Age 4
I am sure this is where it all began. It was a warm
spring day, not too warm, but hey its California so the sun has some heat to
it. The countryside is rolling with amber waves of dead fields. In the faint
distance you can hear a dog bark followed by the baying of the most annoying
donkey ever. The clanking of the chain, placed on the top of our back door
follows. Mom says the chain is "So the wind won't blow it away in the
winter." We think it's so Mom and Dad can hear us when we come back in. We
call it the warning. Once my brother said that if you open and shut the door
really slow than they can't hear it, but decide that is too much work...hey
when your excited to go out and play you hardly do anything slowly.
Today was like any other day, I followed my brother
wherever he went. He was tired of that so he devised a plan to make it stop.
Next to our horse barn was a large, round, rusted, metal barrel. Upon closer
inspection it was more than rusted it was very old. The barrel had a little
spicket on the bottom allowing for liquid to be removed. What liquid would be
kept in a rusty ol' barrel? As kids are very curious we decided to inspect it. Only
now do I realize that my brother already knew what was inside. I still don’t
know if it was he had been planning it for a while or if the boy was a master
mind at “making it up as we go along.” He stood by the barrel and called me and
my cousin over.
“So I heard Mom and Dad talking about this barrel
last night.” He was smiling, but it didn’t strike me as a mischievous kind of
smirk. Not like at that age I would have known the difference. “They said they
keep the grape Kool-Aid here so we won’t sneak it in the middle of the night!
Tell ya what you put your mouth under here and I will move this thing and the Kool-Aid
will come out.” I was so excited. I heard once that Kool-Aid was crack for
kids. It’s funny because it’s true. I loved Kool-Aid, and grape Kool-Aid was to
me like the crack you buy that hasn’t been cut with anything and cost like a
thousand dollars a snort. On hind site I should have been worried that he was going
to share his gold with us. He was after all the one who found it, and in
childhood we are all pirates when it comes to “finders, keepers.” The cunning
behavior of my brother would have made Black Beard himself look like an angel. So
here I was with my face under the barrel looking at the spicket wondering when
the beautiful taste of purple heaven would cascade in my mouth. There was a
funny smell but my brother assured me it was the old barrel rusting from all
the sugar in the Kool-Aid. He opened the spicket and the gold that flowed from
the rusty faucet was not purple but amber, a mixture of gasses for the farm tractor.

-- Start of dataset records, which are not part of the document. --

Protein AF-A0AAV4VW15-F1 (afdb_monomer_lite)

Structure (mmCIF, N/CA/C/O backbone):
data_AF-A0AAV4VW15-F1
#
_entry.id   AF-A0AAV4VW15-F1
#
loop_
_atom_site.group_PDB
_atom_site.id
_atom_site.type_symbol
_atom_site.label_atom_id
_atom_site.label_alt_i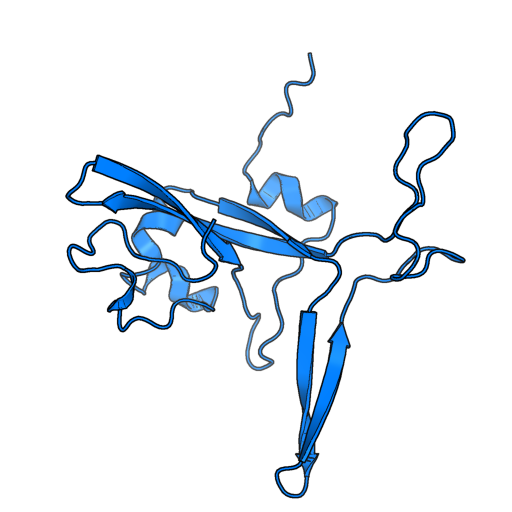d
_atom_site.label_comp_id
_atom_site.label_asym_id
_atom_site.label_entity_id
_atom_site.label_seq_id
_atom_site.pdbx_PDB_ins_code
_atom_site.Cartn_x
_atom_site.Cartn_y
_atom_site.Cartn_z
_atom_site.occupancy
_atom_site.B_iso_or_equiv
_atom_site.auth_seq_id
_atom_site.auth_comp_id
_atom_site.auth_asym_id
_atom_site.auth_atom_id
_atom_site.pdbx_PDB_model_num
ATOM 1 N N . MET A 1 1 ? 8.237 1.187 9.158 1.00 63.97 1 MET A N 1
ATOM 2 C CA . MET A 1 1 ? 6.831 1.531 8.852 1.00 63.97 1 MET A CA 1
ATOM 3 C C . MET A 1 1 ? 5.959 0.319 9.134 1.00 63.97 1 MET A C 1
ATOM 5 O O . MET A 1 1 ? 6.434 -0.794 8.955 1.00 63.97 1 MET A O 1
ATOM 9 N N . ARG A 1 2 ? 4.735 0.522 9.629 1.00 74.38 2 ARG A N 1
ATOM 10 C CA . ARG A 1 2 ? 3.727 -0.538 9.845 1.00 74.38 2 ARG A CA 1
ATOM 11 C C . ARG A 1 2 ? 2.751 -0.538 8.664 1.00 74.38 2 ARG A C 1
ATOM 13 O O . ARG A 1 2 ? 2.522 0.541 8.139 1.00 74.38 2 ARG A O 1
ATOM 20 N N . TRP A 1 3 ? 2.223 -1.707 8.284 1.00 75.62 3 TRP A N 1
ATOM 21 C CA . TRP A 1 3 ? 1.278 -1.886 7.165 1.00 75.62 3 TRP A CA 1
ATOM 22 C C . TRP A 1 3 ? -0.164 -1.449 7.478 1.00 75.62 3 TRP A C 1
ATOM 24 O O . TRP A 1 3 ? -0.881 -0.991 6.595 1.00 75.62 3 TRP A O 1
ATOM 34 N N . ASP A 1 4 ? -0.605 -1.595 8.732 1.00 78.31 4 ASP A N 1
ATOM 35 C CA . ASP A 1 4 ? -1.945 -1.170 9.147 1.00 78.31 4 ASP A CA 1
ATOM 36 C C . ASP A 1 4 ? -1.955 0.293 9.579 1.00 78.31 4 ASP A C 1
ATOM 38 O O . ASP A 1 4 ? -1.173 0.670 10.457 1.00 78.31 4 ASP A O 1
ATOM 42 N N . LEU A 1 5 ? -2.894 1.084 9.051 1.00 76.31 5 LEU A N 1
ATOM 43 C CA . LEU A 1 5 ? -3.083 2.481 9.439 1.00 76.31 5 LEU A CA 1
ATOM 44 C C . LEU A 1 5 ? -3.614 2.592 10.874 1.00 76.31 5 LEU A C 1
ATOM 46 O O . LEU A 1 5 ? -4.750 2.208 11.155 1.00 76.31 5 LEU A O 1
ATOM 50 N N . VAL A 1 6 ? -2.846 3.201 11.772 1.00 80.38 6 VAL A N 1
ATOM 51 C CA . VAL A 1 6 ? -3.359 3.604 13.084 1.00 80.38 6 VAL A CA 1
ATOM 52 C C . VAL A 1 6 ? -3.728 5.079 13.009 1.00 80.38 6 VAL A C 1
ATOM 54 O O . VAL A 1 6 ? -2.845 5.899 12.757 1.00 80.38 6 VAL A O 1
ATOM 57 N N . PRO A 1 7 ? -5.006 5.437 13.209 1.00 77.06 7 PRO A N 1
ATOM 58 C CA . PRO A 1 7 ? -5.410 6.830 13.158 1.00 77.06 7 PRO A CA 1
ATOM 59 C C . PRO A 1 7 ? -4.680 7.657 14.215 1.00 77.06 7 PRO A C 1
ATOM 61 O O . PRO A 1 7 ? -4.567 7.238 15.367 1.00 77.06 7 PRO A O 1
ATOM 64 N N . SER A 1 8 ? -4.252 8.864 13.855 1.00 78.06 8 SER A N 1
ATOM 65 C CA . SER A 1 8 ? -3.606 9.819 14.774 1.00 78.06 8 SER A CA 1
ATOM 66 C C . SER A 1 8 ? -4.386 10.106 16.073 1.00 78.06 8 SER A C 1
ATOM 68 O O . SER A 1 8 ? -3.784 10.442 17.095 1.00 78.06 8 SER A O 1
ATOM 70 N N . TRP A 1 9 ? -5.712 9.938 16.077 1.00 80.06 9 TRP A N 1
ATOM 71 C CA . TRP A 1 9 ? -6.557 10.100 17.268 1.00 80.06 9 TRP A CA 1
ATOM 72 C C . TRP A 1 9 ? -6.557 8.894 18.219 1.00 80.06 9 TRP A C 1
ATOM 74 O O . TRP A 1 9 ? -7.020 9.024 19.350 1.00 80.06 9 TRP A O 1
ATOM 84 N N . PHE A 1 10 ? -6.048 7.730 17.808 1.00 83.19 10 PHE A N 1
ATOM 85 C CA . PHE A 1 10 ? -6.001 6.541 18.658 1.00 83.19 10 PHE A CA 1
ATOM 86 C C . PHE A 1 10 ? -5.066 6.767 19.856 1.00 83.19 10 PHE A C 1
ATOM 88 O O . PHE A 1 10 ? -3.930 7.209 19.690 1.00 83.19 10 PHE A O 1
ATOM 95 N N . LYS A 1 11 ? -5.531 6.469 21.074 1.00 77.81 11 LYS A N 1
ATOM 96 C CA . LYS A 1 11 ? -4.774 6.687 22.326 1.00 77.81 11 LYS A CA 1
ATOM 97 C C . LYS A 1 11 ? -4.377 5.400 23.055 1.00 77.81 11 LYS A C 1
ATOM 99 O O . LYS A 1 11 ? -3.746 5.480 24.103 1.00 77.81 11 LYS A O 1
ATOM 104 N N . GLY A 1 12 ? -4.751 4.238 22.519 1.00 79.06 12 GLY A N 1
ATOM 105 C CA . GLY A 1 12 ? -4.476 2.942 23.135 1.00 79.06 12 GLY A CA 1
ATOM 106 C C . GLY A 1 12 ? -3.091 2.388 22.808 1.00 79.06 12 GLY A C 1
ATOM 107 O O . GLY A 1 12 ? -2.259 3.036 22.164 1.00 79.06 12 GLY A O 1
ATOM 108 N N . ASN A 1 13 ? -2.867 1.144 23.225 1.00 79.94 13 ASN A N 1
ATOM 109 C CA . ASN A 1 13 ? -1.679 0.398 22.853 1.00 79.94 13 ASN A CA 1
ATOM 110 C C . ASN A 1 13 ? -1.764 -0.077 21.385 1.00 79.94 13 ASN A C 1
ATOM 112 O O . ASN A 1 13 ? -2.790 -0.587 20.939 1.00 79.94 13 ASN A O 1
ATOM 116 N N . LEU A 1 14 ? -0.677 0.065 20.618 1.00 74.75 14 LEU A N 1
ATOM 117 C CA . LEU A 1 14 ? -0.609 -0.340 19.210 1.00 74.75 14 LEU A CA 1
ATOM 118 C C . LEU A 1 14 ? -0.841 -1.838 18.992 1.00 74.75 14 LEU A C 1
ATOM 120 O O . LEU A 1 14 ? -1.346 -2.201 17.925 1.00 74.75 14 LEU A O 1
ATOM 124 N N . GLN A 1 15 ? -0.446 -2.685 19.950 1.00 76.00 15 GLN A N 1
ATOM 125 C CA . GLN A 1 15 ? -0.666 -4.135 19.864 1.00 76.00 15 GLN A CA 1
ATOM 126 C C . GLN A 1 15 ? -2.143 -4.515 20.038 1.00 76.00 15 GLN A C 1
ATOM 128 O O . GLN A 1 15 ? -2.567 -5.554 19.547 1.00 76.00 15 GLN A O 1
ATOM 133 N N . GLU A 1 16 ? -2.927 -3.652 20.679 1.00 76.25 16 GLU A N 1
ATOM 134 C CA . GLU A 1 16 ? -4.335 -3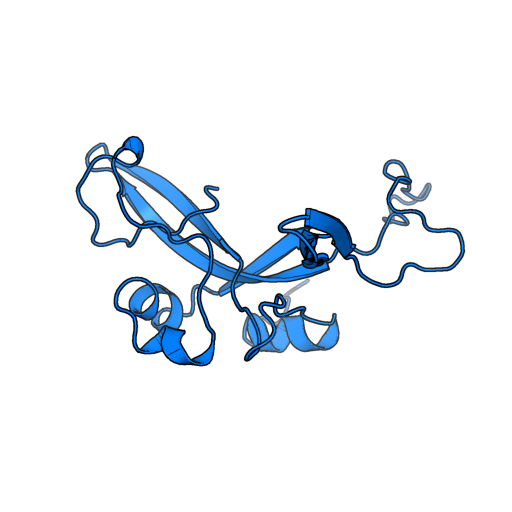.888 21.012 1.00 76.25 16 GLU A CA 1
ATOM 135 C C . GLU A 1 16 ? -5.291 -3.157 20.065 1.00 76.25 16 GLU A C 1
ATOM 137 O O . GLU A 1 16 ? -6.503 -3.203 20.254 1.00 76.25 16 GLU A O 1
ATOM 142 N N . CYS A 1 17 ? -4.773 -2.461 19.047 1.00 74.94 17 CYS A N 1
ATOM 143 C CA . CYS A 1 17 ? -5.613 -1.744 18.096 1.00 74.94 17 CYS A CA 1
ATOM 144 C C . CYS A 1 17 ? -6.540 -2.740 17.364 1.00 74.94 17 CYS A C 1
ATOM 146 O O . CYS A 1 17 ? -6.046 -3.559 16.585 1.00 74.94 17 CYS A O 1
ATOM 148 N N . PRO A 1 18 ? -7.873 -2.670 17.556 1.00 75.69 18 PRO A N 1
ATOM 149 C CA . PRO A 1 18 ? -8.805 -3.644 16.982 1.00 75.69 18 PRO A CA 1
ATOM 150 C C . PRO A 1 18 ? -9.100 -3.372 15.499 1.00 75.69 18 PRO A C 1
ATOM 152 O O . PRO A 1 18 ? -9.809 -4.134 14.839 1.00 75.69 18 PRO A O 1
ATOM 155 N N . LEU A 1 19 ? -8.601 -2.253 14.968 1.00 75.50 19 LEU A N 1
ATOM 156 C CA . LEU A 1 19 ? -8.908 -1.785 13.627 1.00 75.50 19 LEU A CA 1
ATOM 157 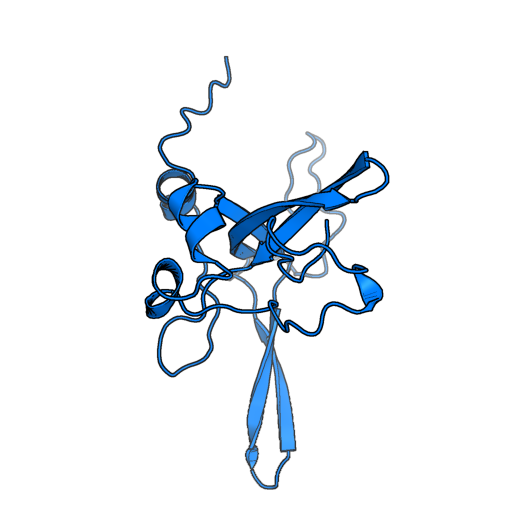C C . LEU A 1 19 ? -8.090 -2.566 12.592 1.00 75.50 19 LEU A C 1
ATOM 159 O O . LEU A 1 19 ? -6.867 -2.475 12.545 1.00 75.50 19 LEU A O 1
ATOM 163 N N . LYS A 1 20 ? -8.784 -3.296 11.712 1.00 75.00 20 LYS A N 1
ATOM 164 C CA . LYS A 1 20 ? -8.185 -3.913 10.521 1.00 75.00 20 LYS A CA 1
ATOM 165 C C . LYS A 1 20 ? -8.140 -2.897 9.393 1.00 75.00 20 LYS A C 1
ATOM 167 O O . LYS A 1 20 ? -9.071 -2.771 8.601 1.00 75.00 20 LYS A O 1
ATOM 172 N N . THR A 1 21 ? -7.051 -2.155 9.348 1.00 77.44 21 THR A N 1
ATOM 173 C CA . THR A 1 21 ? -6.830 -1.046 8.422 1.00 77.44 21 THR A CA 1
ATOM 174 C C . THR A 1 21 ? -5.679 -1.386 7.500 1.00 77.44 21 THR A C 1
ATOM 176 O O . THR A 1 21 ? -4.738 -0.612 7.383 1.00 77.44 21 THR A O 1
ATOM 179 N N . ASN A 1 22 ? -5.777 -2.551 6.850 1.00 75.06 22 ASN A N 1
ATOM 180 C CA . ASN A 1 22 ? -4.830 -3.039 5.840 1.00 75.06 22 ASN A CA 1
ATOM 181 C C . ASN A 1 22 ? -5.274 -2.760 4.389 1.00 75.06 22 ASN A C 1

Before my four-year-old brain could register the taste I had drank a few cups
of the gas. The trick worked I was no longer my brothers shadow.
I think huffing the fumes of the gas damaged my
brains ability to think things through entirely before committing myself to an
action. So I blame this incidence for all the other things that I stupidly will
do from this day on. Yes I stopped following my brother around, well for at
least a while. He had left his God status on that rusty barrel and from that day
on he was as annoying to me as I was to him.